The most reliable way to avoid daisy chains is to build direct relationships with principal sellers — banks, hedge funds, credit unions, and other institutional note holders. Direct-to-seller sourcing takes longer to establish but eliminates intermediary costs, provides pricing transparency, and gives you first-look access to new tapes.

When working with a broker, verify their relationship to the seller before investing time in due diligence. A single, reputable broker who adds value — by vetting the asset data, organizing the tape, or managing the closing process — is a legitimate part of the market.

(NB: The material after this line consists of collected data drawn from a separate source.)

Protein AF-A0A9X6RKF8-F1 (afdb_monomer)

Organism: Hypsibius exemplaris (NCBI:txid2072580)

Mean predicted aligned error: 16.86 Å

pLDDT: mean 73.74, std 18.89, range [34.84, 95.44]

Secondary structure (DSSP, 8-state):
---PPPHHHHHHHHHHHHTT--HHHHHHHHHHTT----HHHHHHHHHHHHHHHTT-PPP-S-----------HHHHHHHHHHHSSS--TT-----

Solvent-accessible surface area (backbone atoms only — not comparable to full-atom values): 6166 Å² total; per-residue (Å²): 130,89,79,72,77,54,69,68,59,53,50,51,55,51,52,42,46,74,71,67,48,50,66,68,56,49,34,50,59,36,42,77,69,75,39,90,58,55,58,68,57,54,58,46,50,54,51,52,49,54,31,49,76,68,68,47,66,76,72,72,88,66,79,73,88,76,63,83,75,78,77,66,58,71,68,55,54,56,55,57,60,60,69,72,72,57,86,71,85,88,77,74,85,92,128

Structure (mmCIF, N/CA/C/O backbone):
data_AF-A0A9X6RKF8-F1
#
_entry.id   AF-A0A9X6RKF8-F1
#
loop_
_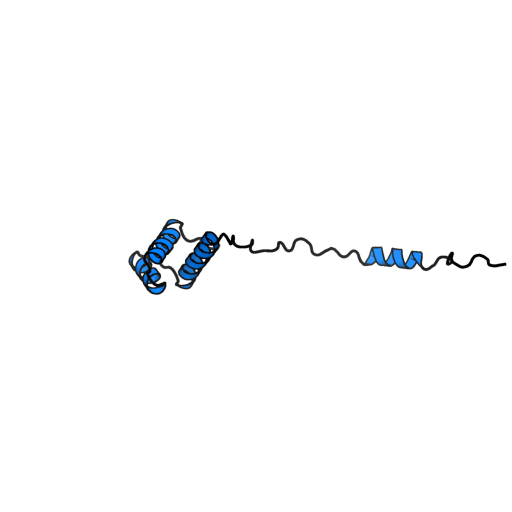atom_site.group_PDB
_atom_site.id
_atom_site.type_symbol
_atom_site.label_atom_id
_atom_site.label_alt_id
_atom_site.label_comp_id
_atom_site.label_asym_id
_atom_site.label_entity_id
_atom_site.label_seq_id
_atom_site.pdbx_PDB_ins_code
_atom_site.Cartn_x
_atom_site.Cartn_y
_atom_site.Cartn_z
_atom_site.occupancy
_atom_site.B_iso_or_equiv
_atom_site.auth_seq_id
_atom_site.auth_comp_id
_atom_site.auth_asym_id
_atom_site.auth_atom_id
_atom_site.pdbx_PDB_model_num
ATOM 1 N N . MET A 1 1 ? -10.758 -13.848 -8.909 1.00 34.84 1 MET A N 1
ATOM 2 C CA . MET A 1 1 ? -10.249 -12.592 -9.509 1.00 34.84 1 MET A CA 1
ATOM 3 C C . MET A 1 1 ? -9.332 -11.926 -8.492 1.00 34.84 1 MET A C 1
ATOM 5 O O . MET A 1 1 ? -9.757 -11.834 -7.347 1.00 34.84 1 MET A O 1
ATOM 9 N N . PRO A 1 2 ? -8.087 -11.525 -8.812 1.00 47.91 2 PRO A N 1
ATOM 10 C CA . PRO A 1 2 ? -7.276 -10.787 -7.850 1.00 47.91 2 PRO A CA 1
ATOM 11 C C . PRO A 1 2 ? -7.915 -9.410 -7.647 1.00 47.91 2 PRO A C 1
ATOM 13 O O . PRO A 1 2 ? -7.890 -8.578 -8.554 1.00 47.91 2 PRO A O 1
ATOM 16 N N . HIS A 1 3 ? -8.521 -9.186 -6.482 1.00 55.12 3 HIS A N 1
ATOM 17 C CA . HIS A 1 3 ? -9.020 -7.871 -6.099 1.00 55.12 3 HIS A CA 1
ATOM 18 C C . HIS A 1 3 ? -7.822 -6.926 -6.005 1.00 55.12 3 HIS A C 1
ATOM 20 O O . HIS A 1 3 ? -6.993 -7.028 -5.099 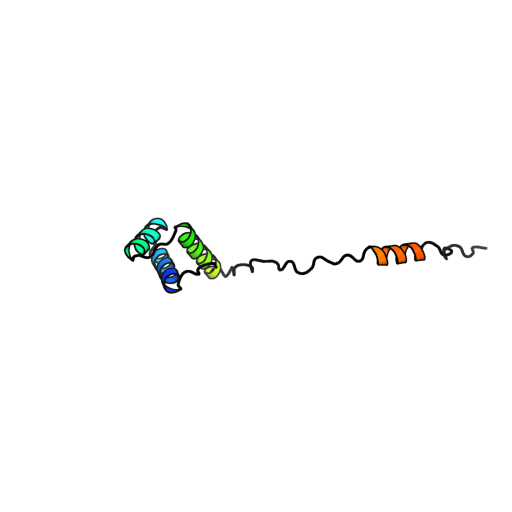1.00 55.12 3 HIS A O 1
ATOM 26 N N . LYS A 1 4 ? -7.671 -6.053 -7.004 1.00 67.44 4 LYS A N 1
ATOM 27 C CA . LYS A 1 4 ? -6.705 -4.960 -6.934 1.00 67.44 4 LYS A CA 1
ATOM 28 C C . LYS A 1 4 ? -7.137 -4.057 -5.780 1.00 67.44 4 LYS A C 1
ATOM 30 O O . LYS A 1 4 ? -8.301 -3.668 -5.724 1.00 67.44 4 LYS A O 1
ATOM 35 N N . LEU A 1 5 ? -6.210 -3.748 -4.870 1.00 80.50 5 LEU A N 1
ATOM 36 C CA . LEU A 1 5 ? -6.431 -2.693 -3.881 1.00 80.50 5 LEU A CA 1
ATOM 37 C C . LEU A 1 5 ? -6.810 -1.399 -4.606 1.00 80.50 5 LEU A C 1
ATOM 39 O O . LEU A 1 5 ? -6.251 -1.125 -5.674 1.00 80.50 5 LEU A O 1
ATOM 43 N N . SER A 1 6 ? -7.707 -0.606 -4.018 1.00 88.19 6 SER A N 1
ATOM 44 C CA . SER A 1 6 ? -8.016 0.712 -4.565 1.00 88.19 6 SER A CA 1
ATOM 45 C C . SER A 1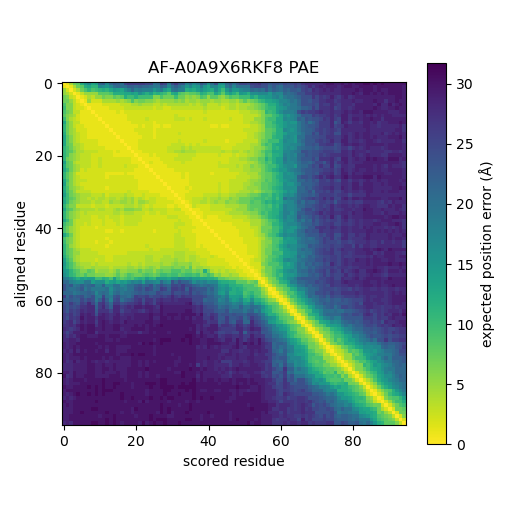 6 ? -6.758 1.586 -4.583 1.00 88.19 6 SER A C 1
ATOM 47 O O . SER A 1 6 ? -5.845 1.435 -3.760 1.00 88.19 6 SER A O 1
ATOM 49 N N . LEU A 1 7 ? -6.705 2.496 -5.554 1.00 88.31 7 LEU A N 1
ATOM 50 C CA . LEU A 1 7 ? -5.592 3.428 -5.713 1.00 88.31 7 LEU A CA 1
ATOM 51 C C . LEU A 1 7 ? -5.413 4.297 -4.455 1.00 88.31 7 LEU A C 1
ATOM 53 O O . LEU A 1 7 ? -4.294 4.514 -4.002 1.00 88.31 7 LEU A O 1
ATOM 57 N N . GLU A 1 8 ? -6.522 4.703 -3.838 1.00 89.88 8 GLU A N 1
ATOM 58 C CA . GLU A 1 8 ? -6.549 5.490 -2.601 1.00 89.88 8 GLU A CA 1
ATOM 59 C C . GLU A 1 8 ? -5.894 4.768 -1.418 1.00 89.88 8 GLU A C 1
ATOM 61 O O . GLU A 1 8 ? -5.113 5.366 -0.674 1.00 89.88 8 GLU A O 1
ATOM 66 N N . VAL A 1 9 ? -6.153 3.465 -1.256 1.00 91.62 9 VAL A N 1
ATOM 67 C CA . VAL A 1 9 ? -5.538 2.677 -0.177 1.00 91.62 9 VAL A CA 1
ATOM 68 C C . VAL A 1 9 ? -4.045 2.479 -0.445 1.00 91.62 9 VAL A C 1
ATOM 70 O O . VAL A 1 9 ? -3.246 2.561 0.486 1.00 91.62 9 VAL A O 1
ATOM 73 N N . ARG A 1 10 ? -3.639 2.288 -1.711 1.00 92.56 10 ARG A N 1
ATOM 74 C CA . ARG A 1 10 ? -2.213 2.249 -2.086 1.00 92.56 10 ARG A CA 1
ATOM 75 C C . ARG A 1 10 ? -1.503 3.554 -1.726 1.00 92.56 10 ARG A C 1
ATOM 77 O O . ARG A 1 10 ? -0.463 3.494 -1.078 1.00 92.56 10 ARG A O 1
ATOM 84 N N . HIS A 1 11 ? -2.072 4.704 -2.086 1.00 92.88 11 HIS A N 1
ATOM 85 C CA . HIS A 1 11 ? -1.503 6.002 -1.719 1.00 92.88 11 HIS A CA 1
ATOM 86 C C . HIS A 1 11 ? -1.427 6.184 -0.204 1.00 92.88 11 HIS A C 1
ATOM 88 O O . HIS A 1 11 ? -0.378 6.564 0.300 1.00 92.88 11 HIS A O 1
ATOM 94 N N . SER A 1 12 ? -2.483 5.821 0.528 1.00 93.69 12 SER A N 1
ATOM 95 C CA . SER A 1 12 ? -2.502 5.918 1.993 1.00 93.69 12 SER A CA 1
ATOM 96 C C . SER A 1 12 ? -1.369 5.112 2.643 1.00 93.69 12 SER A C 1
ATOM 98 O O . SER A 1 12 ? -0.685 5.616 3.531 1.00 93.69 12 SER A O 1
ATOM 100 N N . ILE A 1 13 ? -1.124 3.882 2.171 1.00 94.94 13 ILE A N 1
ATOM 101 C CA . ILE A 1 13 ? -0.016 3.034 2.643 1.00 94.94 13 ILE A CA 1
ATOM 102 C C . ILE A 1 13 ? 1.338 3.707 2.400 1.00 94.94 13 ILE A C 1
ATOM 104 O O . ILE A 1 13 ? 2.179 3.731 3.298 1.00 94.94 13 ILE A O 1
ATOM 108 N N . LEU A 1 14 ? 1.551 4.255 1.202 1.00 94.38 14 LEU A N 1
ATOM 109 C CA . LEU A 1 14 ? 2.812 4.898 0.836 1.00 94.38 14 LEU A CA 1
ATOM 110 C C . LEU A 1 14 ? 3.044 6.190 1.622 1.00 94.38 14 LEU A C 1
ATOM 112 O O . LEU A 1 14 ? 4.142 6.393 2.127 1.00 94.38 14 LEU A O 1
ATOM 116 N N . THR A 1 15 ? 2.014 7.019 1.807 1.00 95.00 15 THR A N 1
ATOM 117 C CA . THR A 1 15 ? 2.101 8.227 2.637 1.00 95.00 15 THR A CA 1
ATOM 118 C C . THR A 1 15 ? 2.494 7.885 4.072 1.00 95.00 15 THR A C 1
ATOM 120 O O . THR A 1 15 ? 3.429 8.480 4.602 1.00 95.00 15 THR A O 1
ATOM 123 N N . LEU A 1 16 ? 1.840 6.897 4.693 1.00 94.38 16 LEU A N 1
ATOM 124 C CA . LEU A 1 16 ? 2.176 6.478 6.057 1.00 94.38 16 LEU A CA 1
ATOM 125 C C . LEU A 1 16 ? 3.597 5.899 6.150 1.00 94.38 16 LEU A C 1
ATOM 127 O O . LEU A 1 16 ? 4.318 6.178 7.105 1.00 94.38 16 LEU A O 1
ATOM 131 N N . HIS A 1 17 ? 4.041 5.152 5.139 1.00 94.19 17 HIS A N 1
ATOM 132 C CA . HIS A 1 17 ? 5.416 4.658 5.080 1.00 94.19 17 HIS A CA 1
ATOM 133 C C . HIS A 1 17 ? 6.446 5.800 4.972 1.00 94.19 17 HIS A C 1
ATOM 135 O O . HIS A 1 17 ? 7.472 5.778 5.654 1.00 94.19 17 HIS A O 1
ATOM 141 N N . THR A 1 18 ? 6.165 6.836 4.174 1.00 93.50 18 THR A N 1
ATOM 142 C CA . THR A 1 18 ? 7.008 8.043 4.076 1.00 93.50 18 THR A CA 1
ATOM 143 C C . THR A 1 18 ? 7.098 8.782 5.412 1.00 93.50 18 THR A C 1
ATOM 145 O O . THR A 1 18 ? 8.172 9.256 5.780 1.00 93.50 18 THR A O 1
ATOM 148 N N . LEU A 1 19 ? 6.005 8.794 6.182 1.00 95.38 19 LEU A N 1
ATOM 149 C CA . LEU A 1 19 ? 5.942 9.320 7.551 1.00 95.38 19 LEU A CA 1
ATOM 150 C C . LEU A 1 19 ? 6.604 8.407 8.605 1.00 95.38 19 LEU A C 1
ATOM 152 O O . LEU A 1 19 ? 6.499 8.683 9.794 1.00 95.38 19 LEU A O 1
ATOM 156 N N . LYS A 1 20 ? 7.310 7.348 8.184 1.00 94.25 20 LYS A N 1
ATOM 157 C CA . LYS A 1 20 ? 8.079 6.422 9.037 1.00 94.25 20 LYS A CA 1
ATOM 158 C C . LYS A 1 20 ? 7.249 5.544 9.980 1.00 94.25 20 LYS A C 1
ATOM 160 O O . LYS A 1 20 ? 7.817 4.957 10.897 1.00 94.25 20 LYS A O 1
ATOM 165 N N . TYR A 1 21 ? 5.955 5.368 9.716 1.00 93.81 21 TYR A N 1
ATOM 166 C CA . TYR A 1 21 ? 5.166 4.349 10.410 1.00 93.81 21 TYR A CA 1
ATOM 167 C C . TYR A 1 21 ? 5.629 2.939 10.020 1.00 93.81 21 TYR A C 1
ATOM 169 O O . TYR A 1 21 ? 5.903 2.644 8.852 1.00 93.81 21 TYR A O 1
ATOM 177 N N . SER A 1 22 ? 5.683 2.041 11.001 1.00 92.62 22 SER A N 1
ATOM 178 C CA . SER A 1 22 ? 5.948 0.620 10.791 1.00 92.62 22 SER A CA 1
ATOM 179 C C . SER A 1 22 ? 4.785 -0.069 10.070 1.00 92.62 22 SER A C 1
ATOM 181 O O . SER A 1 22 ? 3.637 0.373 10.117 1.00 92.62 22 SER A O 1
ATOM 183 N N . GLY A 1 23 ? 5.049 -1.216 9.436 1.00 91.31 23 GLY A N 1
ATOM 184 C CA . GLY A 1 23 ? 4.006 -1.986 8.744 1.00 91.31 23 GLY A CA 1
ATOM 185 C C . GLY A 1 23 ? 2.816 -2.349 9.643 1.00 91.31 23 GLY A C 1
ATOM 186 O O . GLY A 1 23 ? 1.675 -2.331 9.185 1.00 91.31 23 GLY A O 1
ATOM 187 N N . THR A 1 24 ? 3.063 -2.620 10.927 1.00 93.44 24 THR A N 1
ATOM 188 C CA . THR A 1 24 ? 2.014 -2.902 11.919 1.00 93.44 24 THR A CA 1
ATOM 189 C C . THR A 1 24 ? 1.169 -1.664 12.214 1.00 93.44 24 THR A C 1
ATOM 191 O O . THR A 1 24 ? -0.057 -1.751 12.229 1.00 93.44 24 THR A O 1
ATOM 194 N N . GLU A 1 25 ? 1.797 -0.499 12.387 1.00 94.94 25 GLU A N 1
ATOM 195 C CA . GLU A 1 25 ? 1.081 0.763 12.610 1.00 94.94 25 GLU A CA 1
ATOM 196 C C . GLU A 1 25 ? 0.254 1.169 11.390 1.00 94.94 25 GLU A C 1
ATOM 198 O O . GLU A 1 25 ? -0.873 1.630 11.544 1.00 94.94 25 GLU A O 1
ATOM 203 N N . ILE A 1 26 ? 0.761 0.923 10.178 1.00 95.19 26 ILE A N 1
ATOM 204 C CA . ILE A 1 26 ? 0.022 1.151 8.930 1.00 95.19 26 ILE A CA 1
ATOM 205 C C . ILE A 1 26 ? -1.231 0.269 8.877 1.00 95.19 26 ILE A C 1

A string of intermediaries forwarding spreadsheets without adding anything is a daisy chain, and daisy chains rarely close.

Avoiding Daisy Chains as a Broker

For entrepreneurs building a brokering business in the note space, the fastest way to destroy your reputation is to become a link in a daisy chain. Sellers and experienced buyers refer to these intermediaries as "joker brokers" — people who blast out tapes without understanding the product, without verifying the data, and without adding any value to the transaction.

To build a sustainable matchmaking business, work directly with principal buyers and sellers, contribute tangible value (seller vetting, preliminary due diligence, data cleanup), and protect your commission with a signed fee agreement and non-circumvent/non-disclosure agreement before making introductions.